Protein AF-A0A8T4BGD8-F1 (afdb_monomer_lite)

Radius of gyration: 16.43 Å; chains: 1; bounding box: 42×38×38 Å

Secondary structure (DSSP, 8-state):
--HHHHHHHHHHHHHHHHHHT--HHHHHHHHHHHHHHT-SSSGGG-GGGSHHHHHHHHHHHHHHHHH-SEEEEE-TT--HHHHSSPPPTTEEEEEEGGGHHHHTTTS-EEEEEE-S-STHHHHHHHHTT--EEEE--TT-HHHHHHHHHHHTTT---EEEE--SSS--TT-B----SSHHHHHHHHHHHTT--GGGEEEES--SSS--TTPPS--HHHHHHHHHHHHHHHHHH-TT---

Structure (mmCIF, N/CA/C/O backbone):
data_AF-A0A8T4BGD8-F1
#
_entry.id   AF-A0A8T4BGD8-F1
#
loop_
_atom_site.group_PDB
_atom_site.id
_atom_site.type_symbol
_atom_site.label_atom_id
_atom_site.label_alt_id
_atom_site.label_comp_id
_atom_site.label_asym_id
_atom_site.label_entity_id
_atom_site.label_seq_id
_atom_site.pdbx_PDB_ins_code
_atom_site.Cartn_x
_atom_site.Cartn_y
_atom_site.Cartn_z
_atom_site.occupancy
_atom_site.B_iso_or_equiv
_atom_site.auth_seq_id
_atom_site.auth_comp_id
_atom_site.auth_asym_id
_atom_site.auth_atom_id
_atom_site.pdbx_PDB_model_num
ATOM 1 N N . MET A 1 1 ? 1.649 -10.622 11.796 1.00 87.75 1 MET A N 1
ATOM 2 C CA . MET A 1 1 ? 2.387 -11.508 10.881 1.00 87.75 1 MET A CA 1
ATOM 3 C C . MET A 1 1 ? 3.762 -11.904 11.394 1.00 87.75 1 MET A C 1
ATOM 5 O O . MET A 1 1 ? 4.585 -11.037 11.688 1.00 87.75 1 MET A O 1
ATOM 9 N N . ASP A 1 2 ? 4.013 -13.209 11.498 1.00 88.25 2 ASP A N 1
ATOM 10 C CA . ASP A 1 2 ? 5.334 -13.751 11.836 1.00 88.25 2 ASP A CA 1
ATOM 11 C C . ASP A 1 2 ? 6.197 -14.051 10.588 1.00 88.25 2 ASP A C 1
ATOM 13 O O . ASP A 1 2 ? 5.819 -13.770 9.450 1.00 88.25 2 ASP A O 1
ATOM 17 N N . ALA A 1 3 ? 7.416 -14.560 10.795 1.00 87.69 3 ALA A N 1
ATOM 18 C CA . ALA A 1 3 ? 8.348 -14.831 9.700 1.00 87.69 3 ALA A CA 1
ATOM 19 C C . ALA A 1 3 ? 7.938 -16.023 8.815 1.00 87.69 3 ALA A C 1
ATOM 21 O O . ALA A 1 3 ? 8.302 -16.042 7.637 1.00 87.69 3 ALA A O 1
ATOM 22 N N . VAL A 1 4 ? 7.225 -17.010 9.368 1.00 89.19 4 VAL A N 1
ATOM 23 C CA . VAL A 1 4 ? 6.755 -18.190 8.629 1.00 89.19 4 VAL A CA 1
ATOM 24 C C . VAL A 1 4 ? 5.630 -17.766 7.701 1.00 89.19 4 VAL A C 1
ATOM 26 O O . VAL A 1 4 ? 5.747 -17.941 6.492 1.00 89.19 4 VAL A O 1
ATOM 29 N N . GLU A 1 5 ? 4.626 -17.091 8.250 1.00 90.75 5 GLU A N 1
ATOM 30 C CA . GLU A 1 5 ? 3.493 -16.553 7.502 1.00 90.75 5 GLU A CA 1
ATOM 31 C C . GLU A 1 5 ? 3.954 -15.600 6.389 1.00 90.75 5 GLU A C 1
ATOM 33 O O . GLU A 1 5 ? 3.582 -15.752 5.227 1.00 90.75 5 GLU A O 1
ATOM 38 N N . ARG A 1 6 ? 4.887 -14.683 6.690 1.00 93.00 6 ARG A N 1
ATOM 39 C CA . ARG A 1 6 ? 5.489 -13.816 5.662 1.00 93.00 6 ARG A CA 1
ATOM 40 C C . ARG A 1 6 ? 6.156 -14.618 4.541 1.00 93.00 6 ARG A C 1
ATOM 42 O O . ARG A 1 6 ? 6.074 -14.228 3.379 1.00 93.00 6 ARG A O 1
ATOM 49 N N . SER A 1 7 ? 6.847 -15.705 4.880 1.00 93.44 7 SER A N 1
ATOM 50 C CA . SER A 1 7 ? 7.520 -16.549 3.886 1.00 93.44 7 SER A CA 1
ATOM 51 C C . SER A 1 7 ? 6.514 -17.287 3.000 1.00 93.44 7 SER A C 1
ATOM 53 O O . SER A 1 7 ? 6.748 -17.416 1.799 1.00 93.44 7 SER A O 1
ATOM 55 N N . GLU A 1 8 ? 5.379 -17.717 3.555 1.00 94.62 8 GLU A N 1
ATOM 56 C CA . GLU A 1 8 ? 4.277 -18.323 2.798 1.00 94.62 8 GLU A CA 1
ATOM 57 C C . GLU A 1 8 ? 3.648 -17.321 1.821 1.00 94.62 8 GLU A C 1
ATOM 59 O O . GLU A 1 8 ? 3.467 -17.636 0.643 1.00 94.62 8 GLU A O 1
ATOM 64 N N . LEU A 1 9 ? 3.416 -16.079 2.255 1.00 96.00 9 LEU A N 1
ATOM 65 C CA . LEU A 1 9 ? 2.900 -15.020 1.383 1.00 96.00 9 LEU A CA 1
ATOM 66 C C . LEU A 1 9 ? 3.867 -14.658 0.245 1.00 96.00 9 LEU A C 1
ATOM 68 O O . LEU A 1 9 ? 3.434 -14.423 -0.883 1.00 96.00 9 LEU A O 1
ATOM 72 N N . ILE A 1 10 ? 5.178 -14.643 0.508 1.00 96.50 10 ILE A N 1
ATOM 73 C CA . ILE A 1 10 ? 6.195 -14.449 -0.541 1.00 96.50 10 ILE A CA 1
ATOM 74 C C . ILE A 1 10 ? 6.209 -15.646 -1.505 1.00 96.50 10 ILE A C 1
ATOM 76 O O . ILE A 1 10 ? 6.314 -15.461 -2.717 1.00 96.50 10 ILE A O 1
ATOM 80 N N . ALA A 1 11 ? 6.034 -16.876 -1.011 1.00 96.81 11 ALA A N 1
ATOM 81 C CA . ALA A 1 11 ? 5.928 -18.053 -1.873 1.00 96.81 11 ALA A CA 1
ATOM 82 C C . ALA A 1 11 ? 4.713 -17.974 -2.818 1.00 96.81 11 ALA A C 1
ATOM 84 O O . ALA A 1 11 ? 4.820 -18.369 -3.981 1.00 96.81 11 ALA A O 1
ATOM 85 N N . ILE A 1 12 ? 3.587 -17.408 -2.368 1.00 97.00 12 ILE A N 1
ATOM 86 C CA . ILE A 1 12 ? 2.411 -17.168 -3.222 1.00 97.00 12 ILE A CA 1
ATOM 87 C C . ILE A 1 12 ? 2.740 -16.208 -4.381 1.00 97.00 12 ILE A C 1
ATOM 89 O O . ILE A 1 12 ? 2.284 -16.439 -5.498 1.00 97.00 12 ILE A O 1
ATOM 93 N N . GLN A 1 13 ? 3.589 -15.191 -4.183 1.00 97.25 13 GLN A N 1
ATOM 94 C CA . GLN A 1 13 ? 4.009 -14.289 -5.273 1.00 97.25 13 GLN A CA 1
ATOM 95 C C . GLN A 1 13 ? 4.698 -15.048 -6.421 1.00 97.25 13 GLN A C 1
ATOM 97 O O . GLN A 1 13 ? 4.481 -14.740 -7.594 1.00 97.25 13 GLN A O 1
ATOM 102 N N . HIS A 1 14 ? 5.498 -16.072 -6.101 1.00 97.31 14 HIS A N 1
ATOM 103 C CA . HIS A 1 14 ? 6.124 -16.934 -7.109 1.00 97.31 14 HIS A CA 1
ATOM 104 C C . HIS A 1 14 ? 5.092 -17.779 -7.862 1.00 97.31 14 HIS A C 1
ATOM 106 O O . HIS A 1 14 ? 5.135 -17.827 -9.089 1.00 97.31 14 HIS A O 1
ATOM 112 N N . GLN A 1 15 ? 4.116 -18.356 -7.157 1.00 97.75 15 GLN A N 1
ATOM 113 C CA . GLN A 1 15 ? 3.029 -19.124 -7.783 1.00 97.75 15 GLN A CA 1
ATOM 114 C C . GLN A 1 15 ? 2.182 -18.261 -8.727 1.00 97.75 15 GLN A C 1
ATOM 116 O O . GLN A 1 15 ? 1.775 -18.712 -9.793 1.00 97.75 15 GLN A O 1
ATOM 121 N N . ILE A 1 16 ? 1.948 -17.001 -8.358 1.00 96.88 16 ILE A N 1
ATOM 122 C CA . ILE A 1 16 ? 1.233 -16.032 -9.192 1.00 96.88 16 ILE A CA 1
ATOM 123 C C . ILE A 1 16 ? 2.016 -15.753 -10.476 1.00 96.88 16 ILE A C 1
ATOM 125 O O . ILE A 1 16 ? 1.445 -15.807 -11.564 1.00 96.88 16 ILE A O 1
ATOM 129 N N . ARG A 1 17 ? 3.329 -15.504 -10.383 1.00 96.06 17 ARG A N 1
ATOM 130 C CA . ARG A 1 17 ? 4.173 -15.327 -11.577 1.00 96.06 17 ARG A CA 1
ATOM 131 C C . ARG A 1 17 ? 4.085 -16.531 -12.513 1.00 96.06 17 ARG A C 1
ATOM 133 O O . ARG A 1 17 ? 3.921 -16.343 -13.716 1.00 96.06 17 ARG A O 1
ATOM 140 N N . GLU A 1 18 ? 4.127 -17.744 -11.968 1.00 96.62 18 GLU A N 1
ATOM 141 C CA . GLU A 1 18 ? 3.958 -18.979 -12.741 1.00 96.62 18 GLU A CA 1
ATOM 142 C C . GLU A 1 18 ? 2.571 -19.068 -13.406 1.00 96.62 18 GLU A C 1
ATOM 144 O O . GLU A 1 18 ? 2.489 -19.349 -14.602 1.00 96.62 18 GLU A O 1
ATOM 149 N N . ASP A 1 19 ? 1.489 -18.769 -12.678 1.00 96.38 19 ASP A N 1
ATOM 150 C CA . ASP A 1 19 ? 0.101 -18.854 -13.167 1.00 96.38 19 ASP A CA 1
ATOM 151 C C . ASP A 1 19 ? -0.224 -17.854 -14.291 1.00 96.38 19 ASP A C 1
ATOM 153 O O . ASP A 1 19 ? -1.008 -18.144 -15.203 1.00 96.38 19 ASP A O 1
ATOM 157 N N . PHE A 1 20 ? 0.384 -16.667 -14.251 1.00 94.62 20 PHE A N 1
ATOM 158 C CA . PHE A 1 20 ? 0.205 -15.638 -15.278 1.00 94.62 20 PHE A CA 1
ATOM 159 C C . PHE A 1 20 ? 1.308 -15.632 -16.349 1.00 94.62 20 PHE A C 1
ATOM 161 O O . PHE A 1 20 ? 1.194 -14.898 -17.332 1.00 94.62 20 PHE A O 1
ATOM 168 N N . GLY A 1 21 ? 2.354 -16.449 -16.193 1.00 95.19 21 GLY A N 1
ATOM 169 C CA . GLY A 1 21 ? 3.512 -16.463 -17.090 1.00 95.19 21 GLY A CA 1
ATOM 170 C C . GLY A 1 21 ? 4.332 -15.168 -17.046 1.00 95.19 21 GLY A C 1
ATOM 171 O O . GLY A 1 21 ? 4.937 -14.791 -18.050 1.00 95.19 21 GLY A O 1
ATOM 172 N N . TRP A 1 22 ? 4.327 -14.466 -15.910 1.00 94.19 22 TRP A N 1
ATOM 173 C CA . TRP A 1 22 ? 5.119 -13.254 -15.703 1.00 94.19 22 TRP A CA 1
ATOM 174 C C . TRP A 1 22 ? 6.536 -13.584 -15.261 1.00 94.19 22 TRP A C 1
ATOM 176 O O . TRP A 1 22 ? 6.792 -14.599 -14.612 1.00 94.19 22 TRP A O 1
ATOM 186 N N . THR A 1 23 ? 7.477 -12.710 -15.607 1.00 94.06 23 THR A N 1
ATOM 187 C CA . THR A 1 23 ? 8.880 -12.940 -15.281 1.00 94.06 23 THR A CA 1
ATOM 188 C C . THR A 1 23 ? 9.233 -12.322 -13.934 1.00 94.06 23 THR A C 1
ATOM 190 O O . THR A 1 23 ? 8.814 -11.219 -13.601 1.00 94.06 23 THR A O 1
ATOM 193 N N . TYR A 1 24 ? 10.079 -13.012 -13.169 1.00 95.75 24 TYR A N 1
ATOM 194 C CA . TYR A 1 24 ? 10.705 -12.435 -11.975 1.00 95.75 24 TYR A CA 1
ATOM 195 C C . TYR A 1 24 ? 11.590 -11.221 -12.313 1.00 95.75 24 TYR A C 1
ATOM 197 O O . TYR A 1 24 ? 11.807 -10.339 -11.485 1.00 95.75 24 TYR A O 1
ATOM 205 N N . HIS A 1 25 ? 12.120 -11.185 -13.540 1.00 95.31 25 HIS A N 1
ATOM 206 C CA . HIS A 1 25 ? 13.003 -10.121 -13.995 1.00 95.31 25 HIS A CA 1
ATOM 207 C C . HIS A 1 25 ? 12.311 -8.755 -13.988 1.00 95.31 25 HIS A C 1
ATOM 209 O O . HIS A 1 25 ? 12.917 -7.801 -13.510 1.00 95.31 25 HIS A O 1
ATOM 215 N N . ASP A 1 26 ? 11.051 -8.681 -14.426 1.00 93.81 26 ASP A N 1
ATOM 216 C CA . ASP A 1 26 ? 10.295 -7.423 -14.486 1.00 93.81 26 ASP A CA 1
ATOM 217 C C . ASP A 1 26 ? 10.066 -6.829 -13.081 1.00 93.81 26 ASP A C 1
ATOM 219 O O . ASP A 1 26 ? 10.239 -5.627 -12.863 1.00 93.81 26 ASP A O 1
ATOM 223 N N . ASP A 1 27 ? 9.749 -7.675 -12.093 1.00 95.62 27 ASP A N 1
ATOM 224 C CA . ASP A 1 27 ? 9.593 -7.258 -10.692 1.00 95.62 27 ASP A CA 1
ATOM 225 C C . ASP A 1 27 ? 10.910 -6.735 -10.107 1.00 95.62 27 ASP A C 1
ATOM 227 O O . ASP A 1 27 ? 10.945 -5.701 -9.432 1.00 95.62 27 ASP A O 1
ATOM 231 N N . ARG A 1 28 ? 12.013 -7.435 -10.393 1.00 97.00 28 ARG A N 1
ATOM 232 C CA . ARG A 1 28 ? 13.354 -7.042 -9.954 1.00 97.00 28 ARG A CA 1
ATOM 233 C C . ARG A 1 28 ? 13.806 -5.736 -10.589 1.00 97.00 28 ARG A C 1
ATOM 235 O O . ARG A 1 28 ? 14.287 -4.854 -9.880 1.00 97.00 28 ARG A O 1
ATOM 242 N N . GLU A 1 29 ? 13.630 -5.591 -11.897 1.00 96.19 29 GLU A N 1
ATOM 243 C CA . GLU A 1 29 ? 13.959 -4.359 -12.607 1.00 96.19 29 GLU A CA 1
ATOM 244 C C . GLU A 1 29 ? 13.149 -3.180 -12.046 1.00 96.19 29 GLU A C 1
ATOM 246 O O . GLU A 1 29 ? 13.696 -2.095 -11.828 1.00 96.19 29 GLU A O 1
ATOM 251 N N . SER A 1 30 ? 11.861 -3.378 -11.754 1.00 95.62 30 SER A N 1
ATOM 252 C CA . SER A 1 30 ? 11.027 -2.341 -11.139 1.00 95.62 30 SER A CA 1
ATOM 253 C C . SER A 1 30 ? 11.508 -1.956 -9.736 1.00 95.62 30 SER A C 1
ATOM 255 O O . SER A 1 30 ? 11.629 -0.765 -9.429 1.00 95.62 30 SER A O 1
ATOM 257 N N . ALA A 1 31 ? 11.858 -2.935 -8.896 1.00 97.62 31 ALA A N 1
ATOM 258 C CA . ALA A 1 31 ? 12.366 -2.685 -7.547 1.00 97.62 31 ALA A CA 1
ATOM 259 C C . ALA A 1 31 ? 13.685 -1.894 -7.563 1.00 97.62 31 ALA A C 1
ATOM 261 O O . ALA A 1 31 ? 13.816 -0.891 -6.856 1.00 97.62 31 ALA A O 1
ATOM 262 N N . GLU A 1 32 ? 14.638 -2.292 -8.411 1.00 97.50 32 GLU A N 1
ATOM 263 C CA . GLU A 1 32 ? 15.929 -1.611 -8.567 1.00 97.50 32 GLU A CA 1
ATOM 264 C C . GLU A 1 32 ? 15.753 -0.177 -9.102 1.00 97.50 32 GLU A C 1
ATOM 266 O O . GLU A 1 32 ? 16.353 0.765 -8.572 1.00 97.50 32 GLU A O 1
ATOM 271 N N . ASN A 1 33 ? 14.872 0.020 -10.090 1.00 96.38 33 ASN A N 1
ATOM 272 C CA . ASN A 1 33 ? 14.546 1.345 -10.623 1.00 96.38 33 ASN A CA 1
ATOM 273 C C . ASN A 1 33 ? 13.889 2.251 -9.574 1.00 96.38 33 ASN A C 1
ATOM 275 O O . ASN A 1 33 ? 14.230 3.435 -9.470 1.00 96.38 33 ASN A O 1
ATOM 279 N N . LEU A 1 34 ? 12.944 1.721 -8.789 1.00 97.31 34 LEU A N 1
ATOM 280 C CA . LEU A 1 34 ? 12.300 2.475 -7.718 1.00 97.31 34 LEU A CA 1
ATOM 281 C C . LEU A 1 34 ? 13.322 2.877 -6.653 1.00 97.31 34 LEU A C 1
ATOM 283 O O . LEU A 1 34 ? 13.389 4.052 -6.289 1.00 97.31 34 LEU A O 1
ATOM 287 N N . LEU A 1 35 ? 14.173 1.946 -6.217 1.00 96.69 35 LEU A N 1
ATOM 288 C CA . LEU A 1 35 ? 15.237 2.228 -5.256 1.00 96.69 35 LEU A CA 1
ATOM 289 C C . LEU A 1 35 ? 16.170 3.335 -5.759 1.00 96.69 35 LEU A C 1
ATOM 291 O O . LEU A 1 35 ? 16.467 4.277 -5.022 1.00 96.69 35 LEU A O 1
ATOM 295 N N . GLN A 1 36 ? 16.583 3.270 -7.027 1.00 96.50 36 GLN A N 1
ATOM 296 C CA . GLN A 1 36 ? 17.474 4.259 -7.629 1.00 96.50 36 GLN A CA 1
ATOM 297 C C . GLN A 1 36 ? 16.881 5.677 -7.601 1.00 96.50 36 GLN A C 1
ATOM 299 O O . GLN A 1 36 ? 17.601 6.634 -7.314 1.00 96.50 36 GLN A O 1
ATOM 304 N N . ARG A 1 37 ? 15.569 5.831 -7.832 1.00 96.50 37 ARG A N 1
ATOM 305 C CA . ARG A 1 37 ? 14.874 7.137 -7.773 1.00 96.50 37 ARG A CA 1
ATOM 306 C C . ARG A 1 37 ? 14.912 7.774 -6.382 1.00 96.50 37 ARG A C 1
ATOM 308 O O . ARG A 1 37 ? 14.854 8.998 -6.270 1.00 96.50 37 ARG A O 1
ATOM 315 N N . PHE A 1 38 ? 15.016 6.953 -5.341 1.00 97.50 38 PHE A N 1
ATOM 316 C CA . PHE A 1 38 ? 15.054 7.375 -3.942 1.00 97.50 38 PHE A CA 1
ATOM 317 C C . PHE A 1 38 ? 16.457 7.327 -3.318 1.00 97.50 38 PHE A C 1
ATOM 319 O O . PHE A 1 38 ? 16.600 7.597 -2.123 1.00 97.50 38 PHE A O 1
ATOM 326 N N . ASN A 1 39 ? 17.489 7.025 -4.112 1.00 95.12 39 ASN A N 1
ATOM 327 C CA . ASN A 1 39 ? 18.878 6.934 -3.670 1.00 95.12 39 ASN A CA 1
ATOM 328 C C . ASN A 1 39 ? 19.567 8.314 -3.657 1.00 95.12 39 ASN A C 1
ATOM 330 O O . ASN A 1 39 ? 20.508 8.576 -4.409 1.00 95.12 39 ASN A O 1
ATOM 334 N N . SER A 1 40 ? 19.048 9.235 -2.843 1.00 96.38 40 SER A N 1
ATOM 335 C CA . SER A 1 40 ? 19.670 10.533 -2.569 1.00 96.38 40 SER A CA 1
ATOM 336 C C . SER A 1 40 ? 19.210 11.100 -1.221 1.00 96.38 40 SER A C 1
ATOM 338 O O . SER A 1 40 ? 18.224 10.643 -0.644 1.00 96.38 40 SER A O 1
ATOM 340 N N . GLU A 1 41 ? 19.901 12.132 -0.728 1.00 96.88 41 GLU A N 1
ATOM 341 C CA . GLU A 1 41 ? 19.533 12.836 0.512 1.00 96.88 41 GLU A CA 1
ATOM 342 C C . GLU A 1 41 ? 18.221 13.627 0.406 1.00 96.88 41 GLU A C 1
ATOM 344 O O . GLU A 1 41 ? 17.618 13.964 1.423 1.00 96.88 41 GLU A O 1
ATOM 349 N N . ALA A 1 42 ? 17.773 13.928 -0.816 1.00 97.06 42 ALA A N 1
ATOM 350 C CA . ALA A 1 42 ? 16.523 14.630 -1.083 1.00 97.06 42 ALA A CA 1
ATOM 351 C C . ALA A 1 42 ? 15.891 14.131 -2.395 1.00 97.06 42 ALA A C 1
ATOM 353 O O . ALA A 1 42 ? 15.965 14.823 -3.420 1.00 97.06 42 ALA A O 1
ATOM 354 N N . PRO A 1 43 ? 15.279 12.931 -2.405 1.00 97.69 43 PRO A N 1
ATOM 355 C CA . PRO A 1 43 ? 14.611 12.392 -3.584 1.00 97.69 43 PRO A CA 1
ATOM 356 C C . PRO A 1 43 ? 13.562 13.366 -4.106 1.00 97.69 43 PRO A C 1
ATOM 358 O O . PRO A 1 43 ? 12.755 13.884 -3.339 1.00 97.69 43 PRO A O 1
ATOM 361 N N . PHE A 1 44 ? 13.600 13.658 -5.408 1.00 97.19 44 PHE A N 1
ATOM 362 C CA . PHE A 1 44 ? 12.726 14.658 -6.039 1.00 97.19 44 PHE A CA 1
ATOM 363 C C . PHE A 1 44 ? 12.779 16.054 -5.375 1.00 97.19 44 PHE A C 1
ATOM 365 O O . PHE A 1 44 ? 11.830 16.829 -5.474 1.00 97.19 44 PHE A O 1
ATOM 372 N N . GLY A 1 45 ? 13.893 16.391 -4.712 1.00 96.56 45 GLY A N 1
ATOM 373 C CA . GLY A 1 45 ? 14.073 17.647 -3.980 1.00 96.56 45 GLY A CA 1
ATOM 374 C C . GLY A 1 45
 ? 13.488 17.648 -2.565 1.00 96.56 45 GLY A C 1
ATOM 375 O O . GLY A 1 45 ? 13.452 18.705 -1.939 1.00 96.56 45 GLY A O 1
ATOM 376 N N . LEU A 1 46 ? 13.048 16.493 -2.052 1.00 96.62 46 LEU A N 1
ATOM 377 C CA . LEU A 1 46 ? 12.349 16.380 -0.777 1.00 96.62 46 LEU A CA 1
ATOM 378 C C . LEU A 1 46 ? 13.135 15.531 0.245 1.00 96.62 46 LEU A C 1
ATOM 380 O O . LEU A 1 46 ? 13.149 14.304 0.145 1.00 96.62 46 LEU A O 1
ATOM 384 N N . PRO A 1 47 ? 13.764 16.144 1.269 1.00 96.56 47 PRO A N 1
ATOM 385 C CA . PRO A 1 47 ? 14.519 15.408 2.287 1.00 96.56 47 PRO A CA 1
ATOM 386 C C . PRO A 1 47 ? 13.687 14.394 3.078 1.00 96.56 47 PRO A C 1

WHAT IS EXPECTED :: Reprint exactly the lines above that start at the one with "ATOM 104 C C" and end at the one with "ATOM 133 O O", keeping both and adding none.

YOUR RESPONSE ::
ATOM 104 C C . HIS A 1 14 ? 5.092 -17.779 -7.862 1.00 97.31 14 HIS A C 1
ATOM 106 O O . HIS A 1 14 ? 5.135 -17.827 -9.089 1.00 97.31 14 HIS A O 1
ATOM 112 N N . GLN A 1 15 ? 4.116 -18.356 -7.157 1.00 97.75 15 GLN A N 1
ATOM 113 C CA . GLN A 1 15 ? 3.029 -19.124 -7.783 1.00 97.75 15 GLN A CA 1
ATOM 114 C C . GLN A 1 15 ? 2.182 -18.261 -8.727 1.00 97.75 15 GLN A C 1
ATOM 116 O O . GLN A 1 15 ? 1.775 -18.712 -9.793 1.00 97.75 15 GLN A O 1
ATOM 121 N N . ILE A 1 16 ? 1.948 -17.001 -8.358 1.00 96.88 16 ILE A N 1
ATOM 122 C CA . ILE A 1 16 ? 1.233 -16.032 -9.192 1.00 96.88 16 ILE A CA 1
ATOM 123 C C . ILE A 1 16 ? 2.016 -15.753 -10.476 1.00 96.88 16 ILE A C 1
ATOM 125 O O . ILE A 1 16 ? 1.445 -15.807 -11.564 1.00 96.88 16 ILE A O 1
ATOM 129 N N . ARG A 1 17 ? 3.329 -15.504 -10.383 1.00 96.06 17 ARG A N 1
ATOM 130 C CA . ARG A 1 17 ? 4.173 -15.327 -11.577 1.00 96.06 17 ARG A CA 1
ATOM 131 C C . ARG A 1 17 ? 4.085 -16.531 -12.513 1.00 96.06 17 ARG A C 1
ATOM 133 O O . ARG A 1 17 ? 3.921 -16.343 -13.716 1.00 96.06 17 ARG A O 1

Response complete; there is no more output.